Une monotonie qui risque d’avoir un impact psychologique

 

Si les apports diététiques sont alors satisfaits, le problème reste cependant le manque de variété dans les menus réalisables avec ce nombre limité de végétaux. Et cela risque d’avoir un impact psychologique sur l’équipage. « Il faut donc varier les menus et les composer en fonction des goûts des astronautes », indique encore la lauréate.

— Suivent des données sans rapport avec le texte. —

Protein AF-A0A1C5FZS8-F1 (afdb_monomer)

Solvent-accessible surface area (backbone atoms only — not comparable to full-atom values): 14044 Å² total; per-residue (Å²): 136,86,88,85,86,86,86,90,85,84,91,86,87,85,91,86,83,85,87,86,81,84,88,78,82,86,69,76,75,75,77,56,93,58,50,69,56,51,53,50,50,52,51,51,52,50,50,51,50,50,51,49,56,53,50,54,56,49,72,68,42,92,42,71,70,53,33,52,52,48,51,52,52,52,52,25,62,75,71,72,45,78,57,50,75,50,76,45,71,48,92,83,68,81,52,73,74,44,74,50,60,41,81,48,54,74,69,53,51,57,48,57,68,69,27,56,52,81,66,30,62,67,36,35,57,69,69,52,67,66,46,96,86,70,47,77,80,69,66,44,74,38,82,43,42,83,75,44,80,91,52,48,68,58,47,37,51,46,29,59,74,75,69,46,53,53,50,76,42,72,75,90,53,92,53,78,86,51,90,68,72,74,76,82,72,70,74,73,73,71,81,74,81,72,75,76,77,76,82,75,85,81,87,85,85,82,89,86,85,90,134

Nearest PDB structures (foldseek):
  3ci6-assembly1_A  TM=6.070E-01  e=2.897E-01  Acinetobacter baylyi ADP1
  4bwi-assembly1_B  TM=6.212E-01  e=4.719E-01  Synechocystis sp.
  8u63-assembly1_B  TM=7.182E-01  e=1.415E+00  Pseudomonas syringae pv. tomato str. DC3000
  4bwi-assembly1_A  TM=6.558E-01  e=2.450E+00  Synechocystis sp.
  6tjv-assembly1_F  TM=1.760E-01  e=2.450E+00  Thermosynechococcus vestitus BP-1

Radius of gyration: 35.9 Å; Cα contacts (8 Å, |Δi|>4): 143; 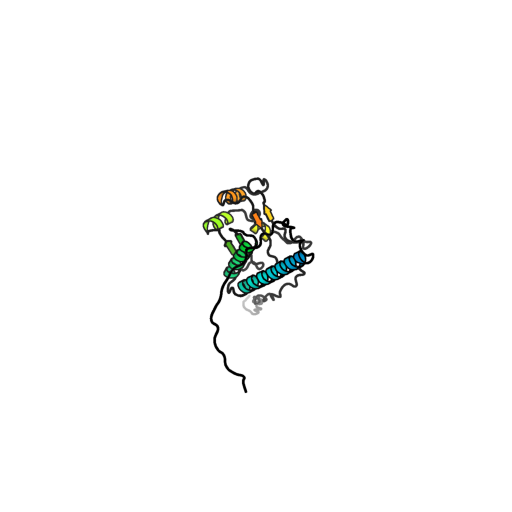chains: 1; bounding box: 117×117×63 Å

pLDDT: mean 74.84, std 21.41, range [33.44, 97.56]

Structure (mmCIF, N/CA/C/O backbone):
data_AF-A0A1C5FZS8-F1
#
_entry.id   AF-A0A1C5FZS8-F1
#
loop_
_atom_site.group_PDB
_atom_site.id
_atom_site.type_symbol
_atom_site.label_atom_id
_atom_site.label_alt_id
_atom_site.label_comp_id
_atom_site.label_asym_id
_atom_site.label_entity_id
_atom_site.label_seq_id
_atom_site.pdbx_PDB_ins_code
_atom_site.Cartn_x
_atom_site.Cartn_y
_atom_site.Cartn_z
_atom_site.occupancy
_atom_site.B_iso_or_equiv
_atom_site.auth_seq_id
_atom_site.auth_comp_id
_atom_site.auth_asym_id
_atom_site.auth_atom_id
_atom_site.pdbx_PDB_model_num
ATOM 1 N N . MET A 1 1 ? -49.747 29.518 46.269 1.00 33.44 1 MET A N 1
ATOM 2 C CA . MET A 1 1 ? -50.458 28.700 45.261 1.00 33.44 1 MET A CA 1
ATOM 3 C C . MET A 1 1 ? -51.205 29.629 44.314 1.00 33.44 1 MET A C 1
ATOM 5 O O . MET A 1 1 ? -51.596 30.706 44.740 1.00 33.44 1 MET A O 1
ATOM 9 N N . ASN A 1 2 ? -51.258 29.229 43.043 1.00 36.34 2 ASN A N 1
ATOM 10 C CA . ASN A 1 2 ? -51.145 30.050 41.833 1.00 36.34 2 ASN A CA 1
ATOM 11 C C . ASN A 1 2 ? -52.331 30.935 41.414 1.00 36.34 2 ASN A C 1
ATOM 13 O O . ASN A 1 2 ? -53.490 30.669 41.710 1.00 36.34 2 ASN A O 1
ATOM 17 N N . SER A 1 3 ? -51.922 31.938 40.631 1.00 36.16 3 SER A N 1
ATOM 18 C CA . SER A 1 3 ? -52.619 32.972 39.861 1.00 36.16 3 SER A CA 1
ATOM 19 C C . SER A 1 3 ? -53.578 32.482 38.745 1.00 36.16 3 SER A C 1
ATOM 21 O O . SER A 1 3 ? -53.561 31.299 38.402 1.00 36.16 3 SER A O 1
ATOM 23 N N . PRO A 1 4 ? -54.398 33.396 38.167 1.00 48.66 4 PRO A N 1
ATOM 24 C CA . PRO A 1 4 ? -55.717 33.110 37.593 1.00 48.66 4 PRO A CA 1
ATOM 25 C C . PRO A 1 4 ? -55.859 33.226 36.053 1.00 48.66 4 PRO A C 1
ATOM 27 O O . PRO A 1 4 ? -54.974 33.703 35.354 1.00 48.66 4 PRO A O 1
ATOM 30 N N . HIS A 1 5 ? -57.046 32.787 35.601 1.00 39.19 5 HIS A N 1
ATOM 31 C CA . HIS A 1 5 ? -57.898 33.135 34.442 1.00 39.19 5 HIS A CA 1
ATOM 32 C C . HIS A 1 5 ? -57.339 33.851 33.189 1.00 39.19 5 HIS A C 1
ATOM 34 O O . HIS A 1 5 ? -56.886 34.988 33.241 1.00 39.19 5 HIS A O 1
ATOM 40 N N . ALA A 1 6 ? -57.612 33.249 32.022 1.00 48.44 6 ALA A N 1
ATOM 41 C CA . ALA A 1 6 ? -57.786 33.931 30.727 1.00 48.44 6 ALA A CA 1
ATOM 42 C C . ALA A 1 6 ? -59.296 34.084 30.428 1.00 48.44 6 ALA A C 1
ATOM 44 O O . ALA A 1 6 ? -60.078 33.297 30.982 1.00 48.44 6 ALA A O 1
ATOM 45 N N . PRO A 1 7 ? -59.749 35.029 29.567 1.00 49.44 7 PRO A N 1
ATOM 46 C CA . PRO A 1 7 ? -59.891 34.674 28.141 1.00 49.44 7 PRO A CA 1
ATOM 47 C C . PRO A 1 7 ? -59.937 35.833 27.097 1.00 49.44 7 PRO A C 1
ATOM 49 O O . PRO A 1 7 ? -60.153 36.995 27.418 1.00 49.44 7 PRO A O 1
ATOM 52 N N . LYS A 1 8 ? -59.921 35.406 25.818 1.00 38.97 8 LYS A N 1
ATOM 53 C CA . LYS A 1 8 ? -60.626 35.952 24.626 1.00 38.97 8 LYS A CA 1
ATOM 54 C C . LYS A 1 8 ? -60.014 37.155 23.879 1.00 38.97 8 LYS A C 1
ATOM 56 O O . LYS A 1 8 ? -60.074 38.284 24.342 1.00 38.97 8 LYS A O 1
ATOM 61 N N . VAL A 1 9 ? -59.574 36.920 22.635 1.00 35.78 9 VAL A N 1
ATOM 62 C CA . VAL A 1 9 ? -59.255 37.971 21.649 1.00 35.78 9 VAL A CA 1
ATOM 63 C C . VAL A 1 9 ? -59.977 37.679 20.330 1.00 35.78 9 VAL A C 1
ATOM 65 O O . VAL A 1 9 ? -59.825 36.602 19.756 1.00 35.78 9 VAL A O 1
ATOM 68 N N . ALA A 1 10 ? -60.783 38.648 19.890 1.00 42.38 10 ALA A N 1
ATOM 69 C CA . ALA A 1 10 ? -61.325 38.783 18.539 1.00 42.38 10 ALA A CA 1
ATOM 70 C C . ALA A 1 10 ? -60.407 39.719 17.726 1.00 42.38 10 ALA A C 1
ATOM 72 O O . ALA A 1 10 ? -59.781 40.606 18.303 1.00 42.38 10 ALA A O 1
ATOM 73 N N . GLY A 1 11 ? -60.294 39.479 16.417 1.00 42.00 11 GLY A N 1
ATOM 74 C CA . GLY A 1 11 ? -59.259 40.054 15.550 1.00 42.00 11 GLY A CA 1
ATOM 75 C C . GLY A 1 11 ? -59.462 41.491 15.063 1.00 42.00 11 GLY A C 1
ATOM 76 O O . GLY A 1 11 ? -60.515 42.076 15.281 1.00 42.00 11 GLY A O 1
ATOM 77 N N . ILE A 1 12 ? -58.431 42.000 14.371 1.00 38.03 12 ILE A N 1
ATOM 78 C CA . ILE A 1 12 ? -58.429 43.058 13.338 1.00 38.03 12 ILE A CA 1
ATOM 79 C C . ILE A 1 12 ? -57.040 43.076 12.640 1.00 38.03 12 ILE A C 1
ATOM 81 O O . ILE A 1 12 ? -56.019 43.084 13.319 1.00 38.03 12 ILE A O 1
ATOM 85 N N . ASP A 1 13 ? -57.023 43.062 11.302 1.00 46.69 13 ASP A N 1
ATOM 86 C CA . ASP A 1 13 ? -55.890 43.299 10.357 1.00 46.69 13 ASP A CA 1
ATOM 87 C C . ASP A 1 13 ? -55.946 44.800 9.922 1.00 46.69 13 ASP A C 1
ATOM 89 O O . ASP A 1 13 ? -57.072 45.316 10.001 1.00 46.69 13 ASP A O 1
ATOM 93 N N . PRO A 1 14 ? -54.888 45.563 9.488 1.00 47.22 14 PRO A N 1
ATOM 94 C CA . PRO A 1 14 ? -54.102 45.312 8.253 1.00 47.22 14 PRO A CA 1
ATOM 95 C C . PRO A 1 14 ? -52.624 45.844 8.146 1.00 47.22 14 PRO A C 1
ATOM 97 O O . PRO A 1 14 ? -52.216 46.809 8.787 1.00 47.22 14 PRO A O 1
ATOM 100 N N . SER A 1 15 ? -51.864 45.214 7.231 1.00 52.12 15 SER A N 1
ATOM 101 C CA . SER A 1 15 ? -50.751 45.638 6.322 1.00 52.12 15 SER A CA 1
ATOM 102 C C . SER A 1 15 ? -49.895 46.910 6.544 1.00 52.12 15 SER A C 1
ATOM 104 O O . SER A 1 15 ? -50.471 47.986 6.635 1.00 52.12 15 SER A O 1
ATOM 106 N N . LEU A 1 16 ? -48.553 46.818 6.363 1.00 46.25 16 LEU A N 1
ATOM 107 C CA . LEU A 1 16 ? -47.637 47.815 5.722 1.00 46.25 16 LEU A CA 1
ATOM 108 C C . LEU A 1 16 ? -46.201 47.218 5.459 1.00 46.25 16 LEU A C 1
ATOM 110 O O . LEU A 1 16 ? -45.919 46.142 5.980 1.00 46.25 16 LEU A O 1
ATOM 114 N N . PRO A 1 17 ? -45.327 47.819 4.602 1.00 49.19 17 PRO A N 1
ATOM 115 C CA . PRO A 1 17 ? -44.687 47.189 3.420 1.00 49.19 17 PRO A CA 1
ATOM 116 C C . PRO A 1 17 ? -43.276 46.569 3.583 1.00 49.19 17 PRO A C 1
ATOM 118 O O . PRO A 1 17 ? -42.583 46.769 4.574 1.00 49.19 17 PRO A O 1
ATOM 121 N N . SER A 1 18 ? -42.832 45.862 2.531 1.00 45.31 18 SER A N 1
ATOM 122 C CA . SER A 1 18 ? -41.495 45.265 2.347 1.00 45.31 18 SER A CA 1
ATOM 123 C C . SER A 1 18 ? -40.352 46.301 2.359 1.00 45.31 18 SER A C 1
ATOM 125 O O . SER A 1 18 ? -40.444 47.301 1.641 1.00 45.31 18 SER A O 1
ATOM 127 N N . PRO A 1 19 ? -39.235 46.068 3.078 1.00 47.72 19 PRO A N 1
ATOM 128 C CA . PRO A 1 19 ? -38.078 46.950 3.000 1.00 47.72 19 PRO A CA 1
ATOM 129 C C . PRO A 1 19 ? -37.288 46.704 1.706 1.00 47.72 19 PRO A C 1
ATOM 131 O O . PRO A 1 19 ? -36.824 45.599 1.435 1.00 47.72 19 PRO A O 1
ATOM 134 N N . THR A 1 20 ? -37.105 47.770 0.926 1.00 47.25 20 THR A N 1
ATOM 135 C CA . THR A 1 20 ? -36.029 47.876 -0.065 1.00 47.25 20 THR A CA 1
ATOM 136 C C . THR A 1 20 ? -34.803 48.433 0.652 1.00 47.25 20 THR A C 1
ATOM 138 O O . THR A 1 20 ? -34.828 49.582 1.087 1.00 47.25 20 THR A O 1
ATOM 141 N N . GLN A 1 21 ? -33.731 47.647 0.767 1.00 52.72 21 GLN A N 1
ATOM 142 C CA . GLN A 1 21 ? -32.389 48.185 0.990 1.00 52.72 21 GLN A CA 1
ATOM 143 C C . GLN A 1 21 ? -31.432 47.620 -0.056 1.00 52.72 21 GLN A C 1
ATOM 145 O O . GLN A 1 21 ? -31.236 46.414 -0.187 1.00 52.72 21 GLN A O 1
ATOM 150 N N . THR A 1 22 ? -30.879 48.552 -0.822 1.00 43.38 22 THR A N 1
ATOM 151 C CA . THR A 1 22 ? -29.778 48.376 -1.756 1.00 43.38 22 THR A CA 1
ATOM 152 C C . THR A 1 22 ? -28.457 48.599 -1.019 1.00 43.38 22 THR A C 1
ATOM 154 O O . THR A 1 22 ? -28.318 49.604 -0.330 1.00 43.38 22 THR A O 1
ATOM 157 N N . ALA A 1 23 ? -27.514 47.693 -1.304 1.00 47.62 23 ALA A N 1
ATOM 158 C CA . ALA A 1 23 ? -26.051 47.767 -1.186 1.00 47.62 23 ALA A CA 1
ATOM 159 C C . ALA A 1 23 ? -25.387 47.585 0.193 1.00 47.62 23 ALA A C 1
ATOM 161 O O . ALA A 1 23 ? -25.605 48.354 1.116 1.00 47.62 23 ALA A O 1
ATOM 162 N N . ASP A 1 24 ? -24.463 46.617 0.254 1.00 44.25 24 ASP A N 1
ATOM 163 C CA . ASP A 1 24 ? -23.030 46.938 0.320 1.00 44.25 24 ASP A CA 1
ATOM 164 C C . ASP A 1 24 ? -22.177 45.760 -0.206 1.00 44.25 24 ASP A C 1
ATOM 166 O O . ASP A 1 24 ? -22.661 44.622 -0.250 1.00 44.25 24 ASP A O 1
ATOM 170 N N . PRO A 1 25 ? -20.945 46.006 -0.697 1.00 47.56 25 PRO A N 1
ATOM 171 C CA . PRO A 1 25 ? -20.101 44.980 -1.292 1.00 47.56 25 PRO A CA 1
ATOM 172 C C . PRO A 1 25 ? -19.735 43.932 -0.241 1.00 47.56 25 PRO A C 1
ATOM 174 O O . PRO A 1 25 ? -19.410 44.263 0.900 1.00 47.56 25 PRO A O 1
ATOM 177 N N . VAL A 1 26 ? -19.761 42.661 -0.648 1.00 54.62 26 VAL A N 1
ATOM 178 C CA . VAL A 1 26 ? -19.262 41.530 0.141 1.00 54.62 26 VAL A CA 1
ATOM 179 C C . VAL A 1 26 ? -17.791 41.795 0.454 1.00 54.62 26 VAL A C 1
ATOM 181 O O . VAL A 1 26 ? -16.899 41.507 -0.340 1.00 54.62 26 VAL A O 1
ATOM 184 N N . THR A 1 27 ? -17.548 42.400 1.612 1.00 57.31 27 THR A N 1
ATOM 185 C CA . THR A 1 27 ? -16.226 42.461 2.218 1.00 57.31 27 THR A CA 1
ATOM 186 C C . THR A 1 27 ? -15.934 41.025 2.640 1.00 57.31 27 THR A C 1
ATOM 188 O O . THR A 1 27 ? -16.703 40.488 3.444 1.00 57.31 27 THR A O 1
ATOM 191 N N . PRO A 1 28 ? -14.911 40.348 2.087 1.00 59.28 28 PRO A N 1
ATOM 192 C CA . PRO A 1 28 ? -14.547 39.037 2.598 1.00 59.28 28 PRO A CA 1
ATOM 193 C C . PRO A 1 28 ? -14.245 39.211 4.092 1.00 59.28 28 PRO A C 1
ATOM 195 O O . PRO A 1 28 ? -13.523 40.151 4.443 1.00 59.28 28 PRO A O 1
ATOM 198 N N . PRO A 1 29 ? -14.824 38.389 4.986 1.00 59.25 29 PRO A N 1
ATOM 199 C CA . PRO A 1 29 ? -14.516 38.500 6.400 1.00 59.25 29 PRO A CA 1
ATOM 200 C C . PRO A 1 29 ? -13.002 38.375 6.544 1.00 59.25 29 PRO A C 1
ATOM 202 O O . PRO A 1 29 ? -12.414 37.395 6.081 1.00 59.25 29 PRO A O 1
ATOM 205 N N . LEU A 1 30 ? -12.365 39.394 7.133 1.00 57.16 30 LEU A N 1
ATOM 206 C CA . LEU A 1 30 ? -10.975 39.292 7.553 1.00 57.16 30 LEU A CA 1
ATOM 207 C C . LEU A 1 30 ? -10.890 38.031 8.411 1.00 57.16 30 LEU A C 1
ATOM 209 O O . LEU A 1 30 ? -11.518 37.972 9.470 1.00 57.16 30 LEU A O 1
ATOM 213 N N . ALA A 1 31 ? -10.166 37.022 7.924 1.00 59.56 31 ALA A N 1
ATOM 214 C CA . ALA A 1 31 ? -9.874 35.822 8.685 1.00 59.56 31 ALA A CA 1
ATOM 215 C C . ALA A 1 31 ? -9.371 36.267 10.061 1.00 59.56 31 ALA A C 1
ATOM 217 O O . ALA A 1 31 ? -8.363 36.972 10.167 1.00 59.56 31 ALA A O 1
ATOM 218 N N . ALA A 1 32 ? -10.131 35.942 11.107 1.00 61.97 32 ALA A N 1
ATOM 219 C CA . ALA A 1 32 ? -9.769 36.326 12.456 1.00 61.97 32 ALA A CA 1
ATOM 220 C C . ALA A 1 32 ? -8.365 35.763 12.747 1.00 61.97 32 ALA A C 1
ATOM 222 O O . ALA A 1 32 ? -8.084 34.622 12.366 1.00 61.97 32 ALA A O 1
ATOM 223 N N . PRO A 1 33 ? -7.466 36.522 13.394 1.00 63.88 33 PRO A N 1
ATOM 224 C CA . PRO A 1 33 ? -6.054 36.151 13.551 1.00 63.88 33 PRO A CA 1
ATOM 225 C C . PRO A 1 33 ? -5.826 34.826 14.307 1.00 63.88 33 PRO A C 1
ATOM 227 O O . PRO A 1 33 ? -4.723 34.289 14.302 1.00 63.88 33 PRO A O 1
ATOM 230 N N . ASN A 1 34 ? -6.863 34.277 14.939 1.00 67.25 34 ASN A N 1
ATOM 231 C CA . ASN A 1 34 ? -6.877 32.996 15.640 1.00 67.25 34 ASN A CA 1
ATOM 232 C C . ASN A 1 34 ? -7.418 31.810 14.810 1.00 67.25 34 ASN A C 1
ATOM 234 O O . ASN A 1 34 ? -7.273 30.674 15.256 1.00 67.25 34 ASN A O 1
ATOM 238 N N . SER A 1 35 ? -7.996 32.038 13.626 1.00 79.44 35 SER A N 1
ATOM 239 C CA . SER A 1 35 ? -8.579 30.982 12.775 1.00 79.44 35 SER A CA 1
ATOM 240 C C . SER A 1 35 ? -7.547 29.934 12.346 1.00 79.44 35 SER A C 1
ATOM 242 O O . SER A 1 35 ? -7.756 28.749 12.567 1.00 79.44 35 SER A O 1
ATOM 244 N N . GLY A 1 36 ? -6.365 30.350 11.880 1.00 85.75 36 GLY A N 1
ATOM 245 C CA . GLY A 1 36 ? -5.298 29.410 11.506 1.00 85.75 36 GLY A CA 1
ATOM 246 C C . GLY A 1 36 ? -4.734 28.597 12.682 1.00 85.75 36 GLY A C 1
ATOM 247 O O . GLY A 1 36 ? -4.291 27.463 12.503 1.00 85.75 36 GLY A O 1
ATOM 248 N N . VAL A 1 37 ? -4.774 29.141 13.905 1.00 90.00 37 VAL A N 1
ATOM 249 C CA . VAL A 1 37 ? -4.387 28.393 15.115 1.00 90.00 37 VAL A CA 1
ATOM 250 C C . VAL A 1 37 ? -5.457 27.360 15.462 1.00 90.00 37 VAL A C 1
ATOM 252 O O . VAL A 1 37 ? -5.117 26.227 15.792 1.00 90.00 37 VAL A O 1
ATOM 255 N N . GLN A 1 38 ? -6.737 27.725 15.361 1.00 91.06 38 GLN A N 1
ATOM 256 C CA . GLN A 1 38 ? -7.857 26.811 15.593 1.00 91.06 38 GLN A CA 1
ATOM 257 C C . GLN A 1 38 ? -7.895 25.683 14.558 1.00 91.06 38 GLN A C 1
ATOM 259 O O . GLN A 1 38 ? -8.038 24.532 14.956 1.00 91.06 38 GLN A O 1
ATOM 264 N N . ASP A 1 39 ? -7.664 25.978 13.279 1.00 94.00 39 ASP A N 1
ATOM 265 C CA . ASP A 1 39 ? -7.583 24.970 12.214 1.00 94.00 39 ASP A CA 1
ATOM 266 C C . ASP A 1 39 ? -6.420 24.004 12.443 1.00 94.00 39 ASP A C 1
ATOM 268 O O . ASP A 1 39 ? -6.578 22.790 12.324 1.00 94.00 39 ASP A O 1
ATOM 272 N N . ARG A 1 40 ? -5.254 24.519 12.852 1.00 93.44 40 ARG A N 1
ATOM 273 C CA . ARG A 1 40 ? -4.104 23.671 13.185 1.00 93.44 40 ARG A CA 1
ATOM 274 C C . ARG A 1 40 ? -4.383 22.779 14.392 1.00 93.44 40 ARG A C 1
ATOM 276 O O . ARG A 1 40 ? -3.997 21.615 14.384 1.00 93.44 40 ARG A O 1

Le goût en lui-même pose aussi problème. « Il faut savoir qu’en microgravité, on perd la voie rétronasale du goût », continue Sophie Compère. « Sur Terre, 80% du goût provient en réalité de notre nez, quand nous mastiquons. Cela passe par l’arrière de notre palais. Dans l’espace, on perd ce retour par le nez, il faut donc assaisonner davantage les plats pour qu’ils gardent toutes leurs saveurs et qu’ils plaisent aux astronautes pendant de longs mois ».

Multiplier les ingrédients serait une solution aux yeux de la diététicienne. Mais il faudrait aussi envisager d’emporter d’autres ingrédients, complémentaires, comme un panel d’épices par exemple », suggère-t-elle.

Ce n’est pas demain que le premier équipage humain mettra le cap sur Mars. On sait par contre, dès aujourd’hui et grâce aux travaux de Sophie Compère, que ce qu’il devra faire pousser sur la planète rouge ne se limitera pas aux seules pommes de terre qui tiennent la vedette (végétale) du film américain « Seul sur Mars ».